(Source data)

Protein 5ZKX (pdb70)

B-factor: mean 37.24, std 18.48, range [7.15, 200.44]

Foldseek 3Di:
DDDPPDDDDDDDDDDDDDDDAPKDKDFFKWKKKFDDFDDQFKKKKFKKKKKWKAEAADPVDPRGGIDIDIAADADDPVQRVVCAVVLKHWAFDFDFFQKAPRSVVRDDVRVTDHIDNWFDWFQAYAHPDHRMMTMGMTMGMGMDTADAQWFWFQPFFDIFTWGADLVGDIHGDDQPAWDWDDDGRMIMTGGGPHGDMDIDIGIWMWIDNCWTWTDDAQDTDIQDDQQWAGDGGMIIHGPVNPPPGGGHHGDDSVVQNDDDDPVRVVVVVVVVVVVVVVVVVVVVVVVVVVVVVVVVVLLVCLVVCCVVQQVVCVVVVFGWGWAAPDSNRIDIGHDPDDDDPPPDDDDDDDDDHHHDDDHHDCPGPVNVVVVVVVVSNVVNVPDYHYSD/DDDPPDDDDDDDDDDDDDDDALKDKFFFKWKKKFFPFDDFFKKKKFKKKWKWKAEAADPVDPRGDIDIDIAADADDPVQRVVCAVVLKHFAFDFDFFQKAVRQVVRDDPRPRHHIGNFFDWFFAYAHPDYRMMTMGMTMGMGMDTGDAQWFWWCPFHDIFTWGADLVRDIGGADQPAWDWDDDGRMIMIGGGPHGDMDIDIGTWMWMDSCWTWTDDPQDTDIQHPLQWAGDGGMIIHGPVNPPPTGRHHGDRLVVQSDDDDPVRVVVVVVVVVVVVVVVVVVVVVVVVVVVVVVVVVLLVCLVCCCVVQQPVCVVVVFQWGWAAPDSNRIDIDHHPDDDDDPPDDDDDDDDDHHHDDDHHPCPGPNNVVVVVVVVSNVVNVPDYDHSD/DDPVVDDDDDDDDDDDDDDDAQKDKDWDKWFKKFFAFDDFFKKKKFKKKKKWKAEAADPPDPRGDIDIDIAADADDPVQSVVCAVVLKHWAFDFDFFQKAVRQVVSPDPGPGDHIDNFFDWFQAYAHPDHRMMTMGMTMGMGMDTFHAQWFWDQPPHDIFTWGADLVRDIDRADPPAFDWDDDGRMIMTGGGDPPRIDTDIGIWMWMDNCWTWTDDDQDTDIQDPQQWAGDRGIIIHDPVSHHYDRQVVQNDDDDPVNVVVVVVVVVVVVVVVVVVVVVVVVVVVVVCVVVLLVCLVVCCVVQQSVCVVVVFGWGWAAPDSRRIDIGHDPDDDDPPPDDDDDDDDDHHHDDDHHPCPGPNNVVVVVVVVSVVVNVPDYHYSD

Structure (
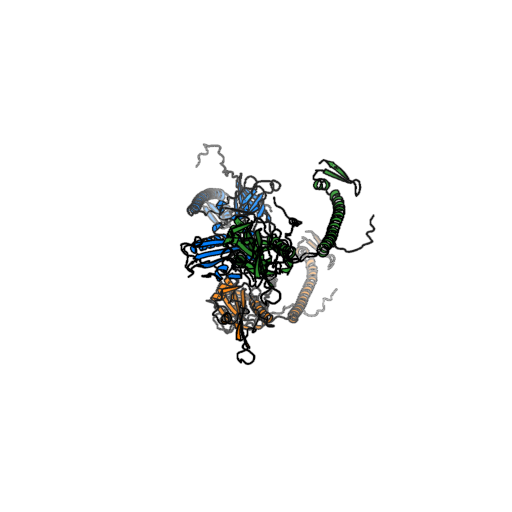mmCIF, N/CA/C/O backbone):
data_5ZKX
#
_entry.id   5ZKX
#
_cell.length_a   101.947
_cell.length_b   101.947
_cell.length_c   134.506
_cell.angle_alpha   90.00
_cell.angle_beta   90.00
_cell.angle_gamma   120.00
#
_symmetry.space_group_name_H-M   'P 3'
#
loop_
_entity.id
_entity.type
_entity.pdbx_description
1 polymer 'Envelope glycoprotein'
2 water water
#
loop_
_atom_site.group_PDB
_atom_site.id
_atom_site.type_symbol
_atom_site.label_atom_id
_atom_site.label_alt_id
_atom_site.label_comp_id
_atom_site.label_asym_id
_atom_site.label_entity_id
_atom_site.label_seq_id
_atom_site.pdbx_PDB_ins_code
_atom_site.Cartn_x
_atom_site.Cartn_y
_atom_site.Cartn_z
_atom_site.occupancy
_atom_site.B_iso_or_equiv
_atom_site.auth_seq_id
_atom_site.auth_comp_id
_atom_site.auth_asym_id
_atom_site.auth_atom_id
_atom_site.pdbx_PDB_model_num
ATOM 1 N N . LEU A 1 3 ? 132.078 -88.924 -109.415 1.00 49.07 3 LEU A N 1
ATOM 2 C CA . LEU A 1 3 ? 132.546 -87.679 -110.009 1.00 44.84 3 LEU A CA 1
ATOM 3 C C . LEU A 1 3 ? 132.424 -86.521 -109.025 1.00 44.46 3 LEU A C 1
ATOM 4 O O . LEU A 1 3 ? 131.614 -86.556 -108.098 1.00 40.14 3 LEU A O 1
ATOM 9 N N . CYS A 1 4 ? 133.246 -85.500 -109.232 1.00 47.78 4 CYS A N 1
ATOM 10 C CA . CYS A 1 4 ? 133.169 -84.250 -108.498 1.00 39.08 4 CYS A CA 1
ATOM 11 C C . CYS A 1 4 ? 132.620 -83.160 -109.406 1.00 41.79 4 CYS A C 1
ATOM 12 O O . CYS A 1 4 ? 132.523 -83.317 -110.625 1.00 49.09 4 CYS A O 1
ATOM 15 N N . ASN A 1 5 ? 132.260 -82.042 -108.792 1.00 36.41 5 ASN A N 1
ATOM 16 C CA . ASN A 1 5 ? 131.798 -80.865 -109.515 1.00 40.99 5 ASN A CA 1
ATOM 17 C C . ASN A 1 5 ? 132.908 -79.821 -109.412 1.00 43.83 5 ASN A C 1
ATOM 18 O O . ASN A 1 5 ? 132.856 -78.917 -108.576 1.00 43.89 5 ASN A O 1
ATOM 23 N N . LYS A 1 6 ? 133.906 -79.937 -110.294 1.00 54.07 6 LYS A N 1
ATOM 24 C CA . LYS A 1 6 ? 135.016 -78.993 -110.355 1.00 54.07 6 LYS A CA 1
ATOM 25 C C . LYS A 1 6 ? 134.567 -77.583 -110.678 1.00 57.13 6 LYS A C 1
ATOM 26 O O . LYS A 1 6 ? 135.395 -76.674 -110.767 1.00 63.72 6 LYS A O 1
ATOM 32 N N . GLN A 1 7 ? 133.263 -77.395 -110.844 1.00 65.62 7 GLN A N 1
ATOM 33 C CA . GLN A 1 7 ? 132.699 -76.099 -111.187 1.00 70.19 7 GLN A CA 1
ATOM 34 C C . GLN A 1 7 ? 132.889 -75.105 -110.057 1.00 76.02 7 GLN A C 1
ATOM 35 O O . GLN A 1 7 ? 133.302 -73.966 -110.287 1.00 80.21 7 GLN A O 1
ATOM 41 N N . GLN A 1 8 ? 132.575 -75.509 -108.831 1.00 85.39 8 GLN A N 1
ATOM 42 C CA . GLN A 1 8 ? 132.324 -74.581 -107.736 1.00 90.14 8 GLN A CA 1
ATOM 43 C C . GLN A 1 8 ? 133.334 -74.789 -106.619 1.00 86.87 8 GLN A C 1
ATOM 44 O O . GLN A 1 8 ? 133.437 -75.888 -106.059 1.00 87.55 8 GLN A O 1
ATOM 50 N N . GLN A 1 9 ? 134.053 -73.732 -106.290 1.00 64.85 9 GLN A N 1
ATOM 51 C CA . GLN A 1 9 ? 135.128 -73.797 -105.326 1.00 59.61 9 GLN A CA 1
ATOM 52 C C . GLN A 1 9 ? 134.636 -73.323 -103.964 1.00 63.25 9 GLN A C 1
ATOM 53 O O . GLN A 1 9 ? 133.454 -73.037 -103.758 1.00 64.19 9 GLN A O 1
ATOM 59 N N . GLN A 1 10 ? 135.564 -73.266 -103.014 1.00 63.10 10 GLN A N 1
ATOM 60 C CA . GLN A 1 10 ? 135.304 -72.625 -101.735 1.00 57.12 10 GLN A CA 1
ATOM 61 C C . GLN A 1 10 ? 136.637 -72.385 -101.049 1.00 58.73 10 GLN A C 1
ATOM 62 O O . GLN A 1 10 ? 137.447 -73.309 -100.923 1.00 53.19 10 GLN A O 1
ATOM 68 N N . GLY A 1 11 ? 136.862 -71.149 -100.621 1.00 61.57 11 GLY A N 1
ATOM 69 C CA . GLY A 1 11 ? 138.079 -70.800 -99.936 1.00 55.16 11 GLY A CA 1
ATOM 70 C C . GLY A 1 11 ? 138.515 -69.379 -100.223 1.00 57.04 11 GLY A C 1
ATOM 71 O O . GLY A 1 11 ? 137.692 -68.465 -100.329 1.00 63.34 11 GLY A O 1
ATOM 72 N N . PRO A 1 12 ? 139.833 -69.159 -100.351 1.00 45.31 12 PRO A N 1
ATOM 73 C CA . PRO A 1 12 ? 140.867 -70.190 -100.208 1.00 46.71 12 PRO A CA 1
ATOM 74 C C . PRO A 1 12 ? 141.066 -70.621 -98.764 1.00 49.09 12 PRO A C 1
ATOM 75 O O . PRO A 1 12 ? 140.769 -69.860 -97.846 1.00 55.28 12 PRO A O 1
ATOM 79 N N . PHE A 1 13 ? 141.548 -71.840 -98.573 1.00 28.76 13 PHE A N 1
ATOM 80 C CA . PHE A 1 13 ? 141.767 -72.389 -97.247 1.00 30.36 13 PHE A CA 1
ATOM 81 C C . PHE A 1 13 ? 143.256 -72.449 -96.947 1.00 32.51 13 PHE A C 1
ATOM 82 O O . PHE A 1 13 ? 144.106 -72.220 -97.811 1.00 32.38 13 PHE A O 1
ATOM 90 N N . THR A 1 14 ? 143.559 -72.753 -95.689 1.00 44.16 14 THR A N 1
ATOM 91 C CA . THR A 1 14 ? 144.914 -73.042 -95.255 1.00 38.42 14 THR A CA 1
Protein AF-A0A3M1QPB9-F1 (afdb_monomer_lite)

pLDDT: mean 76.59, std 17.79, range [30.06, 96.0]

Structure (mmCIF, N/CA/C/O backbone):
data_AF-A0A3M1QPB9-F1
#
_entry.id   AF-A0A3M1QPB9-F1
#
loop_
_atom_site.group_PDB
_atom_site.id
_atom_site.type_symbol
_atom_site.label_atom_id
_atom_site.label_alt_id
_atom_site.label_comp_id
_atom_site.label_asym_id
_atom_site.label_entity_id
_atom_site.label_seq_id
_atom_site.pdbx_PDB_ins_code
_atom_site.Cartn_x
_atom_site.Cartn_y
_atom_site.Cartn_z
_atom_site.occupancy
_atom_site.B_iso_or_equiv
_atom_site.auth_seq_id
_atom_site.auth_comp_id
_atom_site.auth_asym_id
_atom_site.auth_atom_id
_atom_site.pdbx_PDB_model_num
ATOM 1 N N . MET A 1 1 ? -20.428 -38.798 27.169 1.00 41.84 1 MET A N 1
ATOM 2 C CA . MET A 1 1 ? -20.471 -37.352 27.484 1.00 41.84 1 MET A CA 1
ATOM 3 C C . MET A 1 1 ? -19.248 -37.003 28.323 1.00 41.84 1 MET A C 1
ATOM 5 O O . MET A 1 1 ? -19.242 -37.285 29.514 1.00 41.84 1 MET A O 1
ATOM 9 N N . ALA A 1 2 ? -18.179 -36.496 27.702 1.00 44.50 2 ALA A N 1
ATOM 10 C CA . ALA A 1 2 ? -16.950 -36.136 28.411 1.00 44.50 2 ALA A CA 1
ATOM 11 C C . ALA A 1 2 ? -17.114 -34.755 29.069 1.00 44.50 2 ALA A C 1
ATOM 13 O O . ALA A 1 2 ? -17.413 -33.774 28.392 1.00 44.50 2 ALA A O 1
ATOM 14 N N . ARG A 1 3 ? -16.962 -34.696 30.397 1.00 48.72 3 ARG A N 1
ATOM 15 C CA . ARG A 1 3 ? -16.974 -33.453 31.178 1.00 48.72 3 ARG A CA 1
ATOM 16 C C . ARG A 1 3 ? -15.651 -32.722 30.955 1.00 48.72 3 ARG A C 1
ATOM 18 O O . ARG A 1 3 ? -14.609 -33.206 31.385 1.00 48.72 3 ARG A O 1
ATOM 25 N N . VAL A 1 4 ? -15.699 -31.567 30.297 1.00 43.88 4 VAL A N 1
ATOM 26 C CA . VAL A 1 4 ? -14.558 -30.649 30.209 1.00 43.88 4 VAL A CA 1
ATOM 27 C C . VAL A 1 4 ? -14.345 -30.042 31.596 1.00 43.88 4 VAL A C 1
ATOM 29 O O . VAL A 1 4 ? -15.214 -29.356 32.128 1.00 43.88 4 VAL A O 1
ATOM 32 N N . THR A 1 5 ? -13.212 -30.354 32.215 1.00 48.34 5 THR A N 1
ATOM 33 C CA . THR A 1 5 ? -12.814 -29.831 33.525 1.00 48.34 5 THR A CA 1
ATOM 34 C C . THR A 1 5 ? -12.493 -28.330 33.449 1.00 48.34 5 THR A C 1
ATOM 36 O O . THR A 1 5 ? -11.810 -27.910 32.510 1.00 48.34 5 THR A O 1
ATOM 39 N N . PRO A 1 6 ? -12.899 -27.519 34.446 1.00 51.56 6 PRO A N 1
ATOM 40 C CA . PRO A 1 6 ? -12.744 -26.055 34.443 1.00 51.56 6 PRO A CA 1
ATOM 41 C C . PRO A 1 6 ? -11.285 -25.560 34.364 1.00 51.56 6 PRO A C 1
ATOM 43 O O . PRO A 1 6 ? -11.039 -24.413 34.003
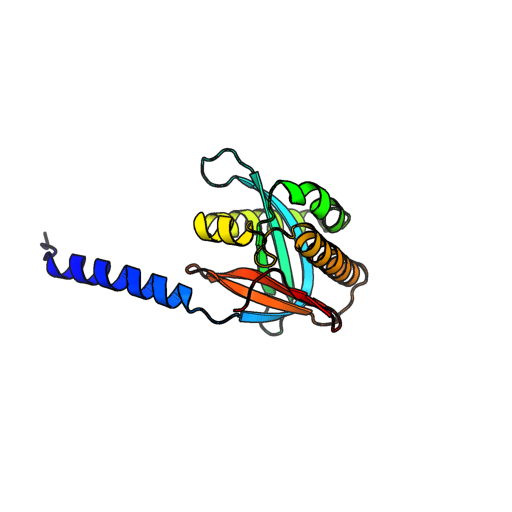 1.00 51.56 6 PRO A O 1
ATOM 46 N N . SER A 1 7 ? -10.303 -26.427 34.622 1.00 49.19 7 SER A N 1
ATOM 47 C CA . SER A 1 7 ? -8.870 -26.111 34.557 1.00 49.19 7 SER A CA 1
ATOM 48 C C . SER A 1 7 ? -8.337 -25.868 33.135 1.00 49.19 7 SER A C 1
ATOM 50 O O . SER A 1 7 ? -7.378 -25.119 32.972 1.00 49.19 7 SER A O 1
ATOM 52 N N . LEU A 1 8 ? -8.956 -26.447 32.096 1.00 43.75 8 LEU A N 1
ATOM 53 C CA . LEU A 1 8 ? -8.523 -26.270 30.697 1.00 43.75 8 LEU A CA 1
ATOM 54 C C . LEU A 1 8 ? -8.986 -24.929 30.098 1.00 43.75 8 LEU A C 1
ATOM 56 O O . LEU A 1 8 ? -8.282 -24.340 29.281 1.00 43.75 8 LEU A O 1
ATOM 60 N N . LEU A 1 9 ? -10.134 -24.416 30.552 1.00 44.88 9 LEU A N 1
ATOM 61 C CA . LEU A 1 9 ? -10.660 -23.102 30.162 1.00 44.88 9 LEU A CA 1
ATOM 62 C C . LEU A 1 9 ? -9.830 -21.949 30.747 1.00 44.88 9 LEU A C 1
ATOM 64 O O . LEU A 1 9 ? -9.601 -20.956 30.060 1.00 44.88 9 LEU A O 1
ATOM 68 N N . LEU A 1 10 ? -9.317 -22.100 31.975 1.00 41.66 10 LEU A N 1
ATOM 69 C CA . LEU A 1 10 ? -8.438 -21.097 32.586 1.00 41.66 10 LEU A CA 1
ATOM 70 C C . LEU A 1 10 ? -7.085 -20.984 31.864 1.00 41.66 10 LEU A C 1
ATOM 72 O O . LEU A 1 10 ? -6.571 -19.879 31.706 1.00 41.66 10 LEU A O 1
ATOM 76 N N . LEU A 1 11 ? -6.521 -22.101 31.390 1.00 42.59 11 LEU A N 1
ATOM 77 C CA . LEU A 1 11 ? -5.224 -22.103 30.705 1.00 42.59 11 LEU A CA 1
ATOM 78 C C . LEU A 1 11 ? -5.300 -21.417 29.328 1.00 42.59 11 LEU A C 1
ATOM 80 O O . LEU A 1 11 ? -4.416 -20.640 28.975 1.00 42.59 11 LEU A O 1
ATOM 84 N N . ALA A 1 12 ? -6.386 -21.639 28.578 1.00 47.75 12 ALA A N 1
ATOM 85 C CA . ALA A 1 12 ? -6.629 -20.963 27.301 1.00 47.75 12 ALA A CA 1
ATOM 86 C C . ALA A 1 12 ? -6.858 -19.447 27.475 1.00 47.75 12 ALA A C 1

**Task goal:**
Write out exactly the lines above between the line with "ATOM 82 O O" and the line with "ATOM 25 N N", inclusive, and nothing beyond them.

**Output:**
ATOM 82 O O . PHE A 1 13 ? 144.106 -72.220 -97.811 1.00 32.38 13 PHE A O 1
ATOM 90 N N . THR A 1 14 ? 143.559 -72.753 -95.689 1.00 44.16 14 THR A N 1
ATOM 91 C CA . THR A 1 14 ? 144.914 -73.042 -95.255 1.00 38.42 14 THR A CA 1
Protein AF-A0A3M1QPB9-F1 (afdb_monomer_lite)

pLDDT: mean 76.59, std 17.79, range [30.06, 96.0]

Structure (mmCIF, N/CA/C/O backbone):
data_AF-A0A3M1QPB9-F1
#
_entry.id   AF-A0A3M1QPB9-F1
#
loop_
_atom_site.group_PDB
_atom_site.id
_atom_site.type_symbol
_atom_site.label_atom_id
_atom_site.label_alt_id
_atom_site.label_comp_id
_atom_site.label_asym_id
_atom_site.label_entity_id
_atom_site.label_seq_id
_atom_site.pdbx_PDB_ins_code
_atom_site.Cartn_x
_atom_site.Cartn_y
_atom_site.Cartn_z
_atom_site.occupancy
_atom_site.B_iso_or_equiv
_atom_site.auth_seq_id
_atom_site.auth_comp_id
_atom_site.auth_asym_id
_atom_site.auth_atom_id
_atom_site.pdbx_PDB_model_num
ATOM 1 N N . MET A 1 1 ? -20.428 -38.798 27.169 1.00 41.84 1 MET A N 1
ATOM 2 C CA . MET A 1 1 ? -20.471 -37.352 27.484 1.00 41.84 1 MET A CA 1
ATOM 3 C C . MET A 1 1 ? -19.248 -37.003 28.323 1.00 41.84 1 MET A C 1
ATOM 5 O O . MET A 1 1 ? -19.242 -37.285 29.514 1.00 41.84 1 MET A O 1
ATOM 9 N N . ALA A 1 2 ? -18.179 -36.496 27.702 1.00 44.50 2 ALA A N 1
ATOM 10 C CA . ALA A 1 2 ? -16.950 -36.136 28.411 1.00 44.50 2 ALA A CA 1
ATOM 11 C C . ALA A 1 2 ? -17.114 -34.755 29.069 1.00 44.50 2 ALA A C 1
ATOM 13 O O . ALA A 1 2 ? -17.413 -33.774 28.392 1.00 44.50 2 ALA A O 1
ATOM 14 N N . ARG A 1 3 ? -16.962 -34.696 30.397 1.00 48.72 3 ARG A N 1
ATOM 15 C CA . ARG A 1 3 ? -16.974 -33.453 31.178 1.00 48.72 3 ARG A CA 1
ATOM 16 C C . ARG A 1 3 ? -15.651 -32.722 30.955 1.00 48.72 3 ARG A C 1
ATOM 18 O O . ARG A 1 3 ? -14.609 -33.206 31.385 1.00 48.72 3 ARG A O 1
ATOM 25 N N . VAL A 1 4 ? -15.699 -31.567 30.297 1.00 43.88 4 VAL A N 1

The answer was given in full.